Onde a Biodiversidade se Esconde (post convidado)

Arca de Darwin

Texto e fotos: Miguel Costa*

* (fotógrafo, estudante de Biologia na Faculdade de Ciências da Universidade de Lisboa)

O local,

 Fronteira entre Portugal e Espanha, a freguesia da Ajuda, Salvador e Santo Ildfedonso foi, na margem do Guadiana, cenário de inúmeras batalhas durante séculos que tanto pretendiam devolver Olivença a Portugal como pretendiam tirá-la.

Com uma paisagem formada por suaves encostas com uma significativa cobertura de mato ribeirinho e áreas de montado, o local mais atraente e com interesse turístico é aquele vulgarmente conhecido como Ajuda.

Quando o sol se põe os barulhos nocturnos imperam, dando ao local um ambiente sinistro. A única luz é aquela que vem dos candeeiros que iluminam a Ermida de Nossa Senhora da Ajuda

Perto da cidade de Elvas, a Ajuda do Salvador é de fácil acesso, com lugar para estacionar junto à Ermida de Nossa Senhora da Ajuda, localizada na margem direita do Guadiana, na encosta sobranceira onde se encontra uma ponte destruída pela Guerra da Restauração. O rio é acompanhado por monumentos arqueológicos, moinhos e fortalezas, que demonstram uma zona já habitada e alvo de guerras há muitos séculos.

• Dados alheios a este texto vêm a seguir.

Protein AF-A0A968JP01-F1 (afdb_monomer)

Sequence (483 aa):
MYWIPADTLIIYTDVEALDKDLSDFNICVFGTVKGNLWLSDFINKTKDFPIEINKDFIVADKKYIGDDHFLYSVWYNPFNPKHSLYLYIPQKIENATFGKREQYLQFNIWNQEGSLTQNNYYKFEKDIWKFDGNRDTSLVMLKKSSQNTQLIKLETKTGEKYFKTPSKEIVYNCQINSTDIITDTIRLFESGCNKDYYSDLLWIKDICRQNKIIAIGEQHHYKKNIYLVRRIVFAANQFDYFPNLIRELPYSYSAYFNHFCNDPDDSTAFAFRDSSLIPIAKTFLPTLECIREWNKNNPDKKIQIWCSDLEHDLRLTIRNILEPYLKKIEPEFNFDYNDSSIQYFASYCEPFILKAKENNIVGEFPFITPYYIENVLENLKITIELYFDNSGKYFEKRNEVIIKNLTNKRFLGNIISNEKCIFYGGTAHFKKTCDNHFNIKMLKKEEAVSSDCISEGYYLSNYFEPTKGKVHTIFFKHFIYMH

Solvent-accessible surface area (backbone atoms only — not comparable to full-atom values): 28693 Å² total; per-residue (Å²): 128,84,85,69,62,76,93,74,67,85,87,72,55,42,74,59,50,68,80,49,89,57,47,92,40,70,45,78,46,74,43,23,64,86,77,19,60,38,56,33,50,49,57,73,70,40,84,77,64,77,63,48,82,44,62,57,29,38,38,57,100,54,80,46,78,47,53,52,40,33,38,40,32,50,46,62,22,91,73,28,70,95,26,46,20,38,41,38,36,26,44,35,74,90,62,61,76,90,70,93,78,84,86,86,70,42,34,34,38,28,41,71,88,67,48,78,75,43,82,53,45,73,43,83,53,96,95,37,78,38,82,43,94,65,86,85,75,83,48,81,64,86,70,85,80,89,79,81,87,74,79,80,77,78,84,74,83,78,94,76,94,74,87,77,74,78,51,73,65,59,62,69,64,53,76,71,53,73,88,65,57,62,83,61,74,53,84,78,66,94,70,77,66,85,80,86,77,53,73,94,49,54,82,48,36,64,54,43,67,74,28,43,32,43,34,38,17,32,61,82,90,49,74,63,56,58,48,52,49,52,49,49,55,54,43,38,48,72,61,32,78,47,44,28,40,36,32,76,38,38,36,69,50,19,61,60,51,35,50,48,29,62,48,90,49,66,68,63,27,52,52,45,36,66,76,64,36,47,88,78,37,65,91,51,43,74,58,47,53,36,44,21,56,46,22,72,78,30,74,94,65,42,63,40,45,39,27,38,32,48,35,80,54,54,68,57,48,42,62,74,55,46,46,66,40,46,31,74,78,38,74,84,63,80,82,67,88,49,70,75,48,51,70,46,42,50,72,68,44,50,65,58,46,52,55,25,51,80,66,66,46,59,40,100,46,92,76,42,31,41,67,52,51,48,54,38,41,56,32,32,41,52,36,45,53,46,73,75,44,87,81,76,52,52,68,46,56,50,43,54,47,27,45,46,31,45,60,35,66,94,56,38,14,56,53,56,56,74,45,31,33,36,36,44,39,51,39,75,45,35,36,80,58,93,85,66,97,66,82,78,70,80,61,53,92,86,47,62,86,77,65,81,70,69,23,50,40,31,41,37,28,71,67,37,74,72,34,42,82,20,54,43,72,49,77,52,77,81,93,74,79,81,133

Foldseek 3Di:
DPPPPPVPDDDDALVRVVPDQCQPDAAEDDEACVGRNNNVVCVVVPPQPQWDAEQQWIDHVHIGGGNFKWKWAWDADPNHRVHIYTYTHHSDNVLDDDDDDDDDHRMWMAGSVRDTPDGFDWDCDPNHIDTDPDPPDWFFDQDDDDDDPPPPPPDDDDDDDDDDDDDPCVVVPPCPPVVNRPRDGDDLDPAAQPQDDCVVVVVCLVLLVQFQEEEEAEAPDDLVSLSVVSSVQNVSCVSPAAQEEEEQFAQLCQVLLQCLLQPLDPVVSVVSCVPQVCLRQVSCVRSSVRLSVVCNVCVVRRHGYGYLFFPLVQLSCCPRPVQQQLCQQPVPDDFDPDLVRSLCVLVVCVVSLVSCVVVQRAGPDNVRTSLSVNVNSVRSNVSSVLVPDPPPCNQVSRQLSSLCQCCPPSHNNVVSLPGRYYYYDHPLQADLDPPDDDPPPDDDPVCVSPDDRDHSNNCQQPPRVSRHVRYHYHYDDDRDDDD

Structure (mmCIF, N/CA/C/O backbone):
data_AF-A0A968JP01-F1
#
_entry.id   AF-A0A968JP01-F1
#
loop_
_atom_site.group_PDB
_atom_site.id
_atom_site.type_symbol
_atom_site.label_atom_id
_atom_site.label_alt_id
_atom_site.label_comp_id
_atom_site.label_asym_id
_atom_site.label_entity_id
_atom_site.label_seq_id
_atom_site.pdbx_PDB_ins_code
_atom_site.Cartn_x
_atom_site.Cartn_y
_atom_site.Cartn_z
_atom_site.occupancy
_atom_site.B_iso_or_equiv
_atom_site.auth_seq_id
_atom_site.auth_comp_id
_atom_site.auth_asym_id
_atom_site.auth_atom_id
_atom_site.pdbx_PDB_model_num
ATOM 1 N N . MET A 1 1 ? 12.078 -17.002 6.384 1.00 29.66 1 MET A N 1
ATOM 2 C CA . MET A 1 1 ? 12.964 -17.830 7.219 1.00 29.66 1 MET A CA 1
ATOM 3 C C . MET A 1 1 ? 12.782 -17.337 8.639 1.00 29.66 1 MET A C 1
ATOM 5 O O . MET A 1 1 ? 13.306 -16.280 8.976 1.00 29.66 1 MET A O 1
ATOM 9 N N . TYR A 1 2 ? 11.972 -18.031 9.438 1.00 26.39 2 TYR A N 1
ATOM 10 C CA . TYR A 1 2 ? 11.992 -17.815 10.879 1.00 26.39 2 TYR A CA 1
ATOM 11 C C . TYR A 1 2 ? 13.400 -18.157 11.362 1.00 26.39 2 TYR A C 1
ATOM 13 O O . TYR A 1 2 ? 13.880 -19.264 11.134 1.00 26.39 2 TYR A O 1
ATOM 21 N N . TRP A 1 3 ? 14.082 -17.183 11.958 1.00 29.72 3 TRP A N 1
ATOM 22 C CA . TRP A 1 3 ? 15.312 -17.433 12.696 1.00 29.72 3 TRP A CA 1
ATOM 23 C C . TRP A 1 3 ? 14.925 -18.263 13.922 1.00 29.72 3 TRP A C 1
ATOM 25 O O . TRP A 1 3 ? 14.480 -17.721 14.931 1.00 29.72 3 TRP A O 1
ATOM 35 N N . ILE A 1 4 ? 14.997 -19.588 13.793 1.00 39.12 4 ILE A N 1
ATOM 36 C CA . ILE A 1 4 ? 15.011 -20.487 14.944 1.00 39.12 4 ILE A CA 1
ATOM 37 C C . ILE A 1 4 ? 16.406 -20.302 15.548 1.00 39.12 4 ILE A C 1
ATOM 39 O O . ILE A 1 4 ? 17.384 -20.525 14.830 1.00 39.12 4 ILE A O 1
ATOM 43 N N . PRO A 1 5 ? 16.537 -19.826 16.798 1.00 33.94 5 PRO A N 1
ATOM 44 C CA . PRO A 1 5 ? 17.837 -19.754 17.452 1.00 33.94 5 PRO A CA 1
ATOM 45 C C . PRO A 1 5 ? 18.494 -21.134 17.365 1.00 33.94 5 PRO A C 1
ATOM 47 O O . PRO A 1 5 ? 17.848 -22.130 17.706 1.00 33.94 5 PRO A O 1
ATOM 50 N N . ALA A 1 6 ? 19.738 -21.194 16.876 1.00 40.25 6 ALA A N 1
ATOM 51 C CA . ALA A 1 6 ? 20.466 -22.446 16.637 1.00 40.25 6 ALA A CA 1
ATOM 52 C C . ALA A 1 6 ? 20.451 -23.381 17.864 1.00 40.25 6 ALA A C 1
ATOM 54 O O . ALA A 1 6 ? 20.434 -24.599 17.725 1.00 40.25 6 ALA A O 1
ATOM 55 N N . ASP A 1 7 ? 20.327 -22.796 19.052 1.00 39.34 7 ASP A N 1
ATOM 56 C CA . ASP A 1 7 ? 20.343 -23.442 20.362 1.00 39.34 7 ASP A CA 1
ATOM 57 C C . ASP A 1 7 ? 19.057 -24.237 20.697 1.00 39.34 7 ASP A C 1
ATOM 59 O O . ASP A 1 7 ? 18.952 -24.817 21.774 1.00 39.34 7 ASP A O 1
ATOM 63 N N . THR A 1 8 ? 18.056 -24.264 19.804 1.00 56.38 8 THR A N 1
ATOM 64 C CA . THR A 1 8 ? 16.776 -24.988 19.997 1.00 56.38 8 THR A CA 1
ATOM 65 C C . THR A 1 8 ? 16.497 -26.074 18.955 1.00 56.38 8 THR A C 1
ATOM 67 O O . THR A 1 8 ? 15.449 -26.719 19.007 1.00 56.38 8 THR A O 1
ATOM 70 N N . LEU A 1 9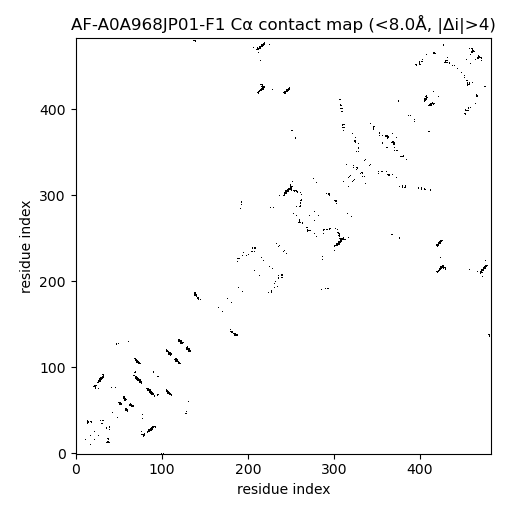 ? 17.420 -26.300 18.016 1.00 63.28 9 LEU A N 1
ATOM 71 C CA . LEU A 1 9 ? 17.283 -27.323 16.983 1.00 63.28 9 LEU A CA 1
ATOM 72 C C . LEU A 1 9 ? 17.997 -28.609 17.413 1.00 63.28 9 LEU A C 1
ATOM 74 O O . LEU A 1 9 ? 19.216 -28.626 17.567 1.00 63.28 9 LEU A O 1
ATOM 78 N N . ILE A 1 10 ? 17.242 -29.697 17.558 1.00 76.94 10 ILE A N 1
ATOM 79 C CA . ILE A 1 10 ? 17.803 -31.040 17.726 1.00 76.94 10 ILE A CA 1
ATOM 80 C C . ILE A 1 10 ? 17.769 -31.726 16.363 1.00 76.94 10 ILE A C 1
ATOM 82 O O . ILE A 1 10 ? 16.715 -31.796 15.731 1.00 76.94 10 ILE A O 1
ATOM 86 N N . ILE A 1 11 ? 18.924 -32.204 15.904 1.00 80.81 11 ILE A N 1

O Guadiana proporciona condições ideais para a variedade de formas de paisagem e biodiversidade. Assim, temos nesta região zonas húmidas – os pegos dos cursos de água na estação seca e vários charcos – e também podemos usufruir dos montados povoados pela azinheira e sobreiro, os matos e os campos de cultivo.Esta variedade paisagística contribui para uma flora muito rica - desde soberbos eucaliptos a raras e delicadas flores – e uma fauna conhecida pela enorme variedade de aves estepárias.Esta junção curiosa que se cria em torno do rio Guadiana, que delimita a freguesia, cria um ambiente mágico que devia ser mais reconhecido.a flora,         O vento seco assobia entre as azinheiras (de nome cientifico Quercus ilex). São elas que, entre as árvores, imperam, não fosse esta uma freguesia do Alentejo. No chão, as bolotas descansam à sombra daquela que antes as pendurou. Esta árvore de folha persistente não apresenta preferência por nenhum solo em particular, pelo que podemos vê-las tanto nas vastas planícies do Alentejo como nas margens do Guadiana.Em menos quantidade está o choupo branco (Populus alba), contudo, a dimensão de uma árvore adulta desta espécie chega até aos 30 metros, o que faz com que esta árvore de folha caduca não passe desapercebida, menos ainda na primavera, quando tem uma bela floração com amentilhos pendentes. E, também mais disperso, o eucalipto, relativamente recente em Portugal.

Brotando do sólido tronco do eucalipto, uma ainda verde ramificação saúda o sol

Ainda que sejam as árvores aquelas que nos cobrem a vista, tropeçamos constantemente na vegetação ribeirinha e nos enovelados arbustos.  Vemos inúmeros tamujos (Securinega tinctoria), que cobrem a zona mais próxima da margem. O tamujo tem muitos ramos finos, rígidos e espigados, o que dificulta a passagem de quem se atreve a avançar para locais mais afastados da ermida e das pontes.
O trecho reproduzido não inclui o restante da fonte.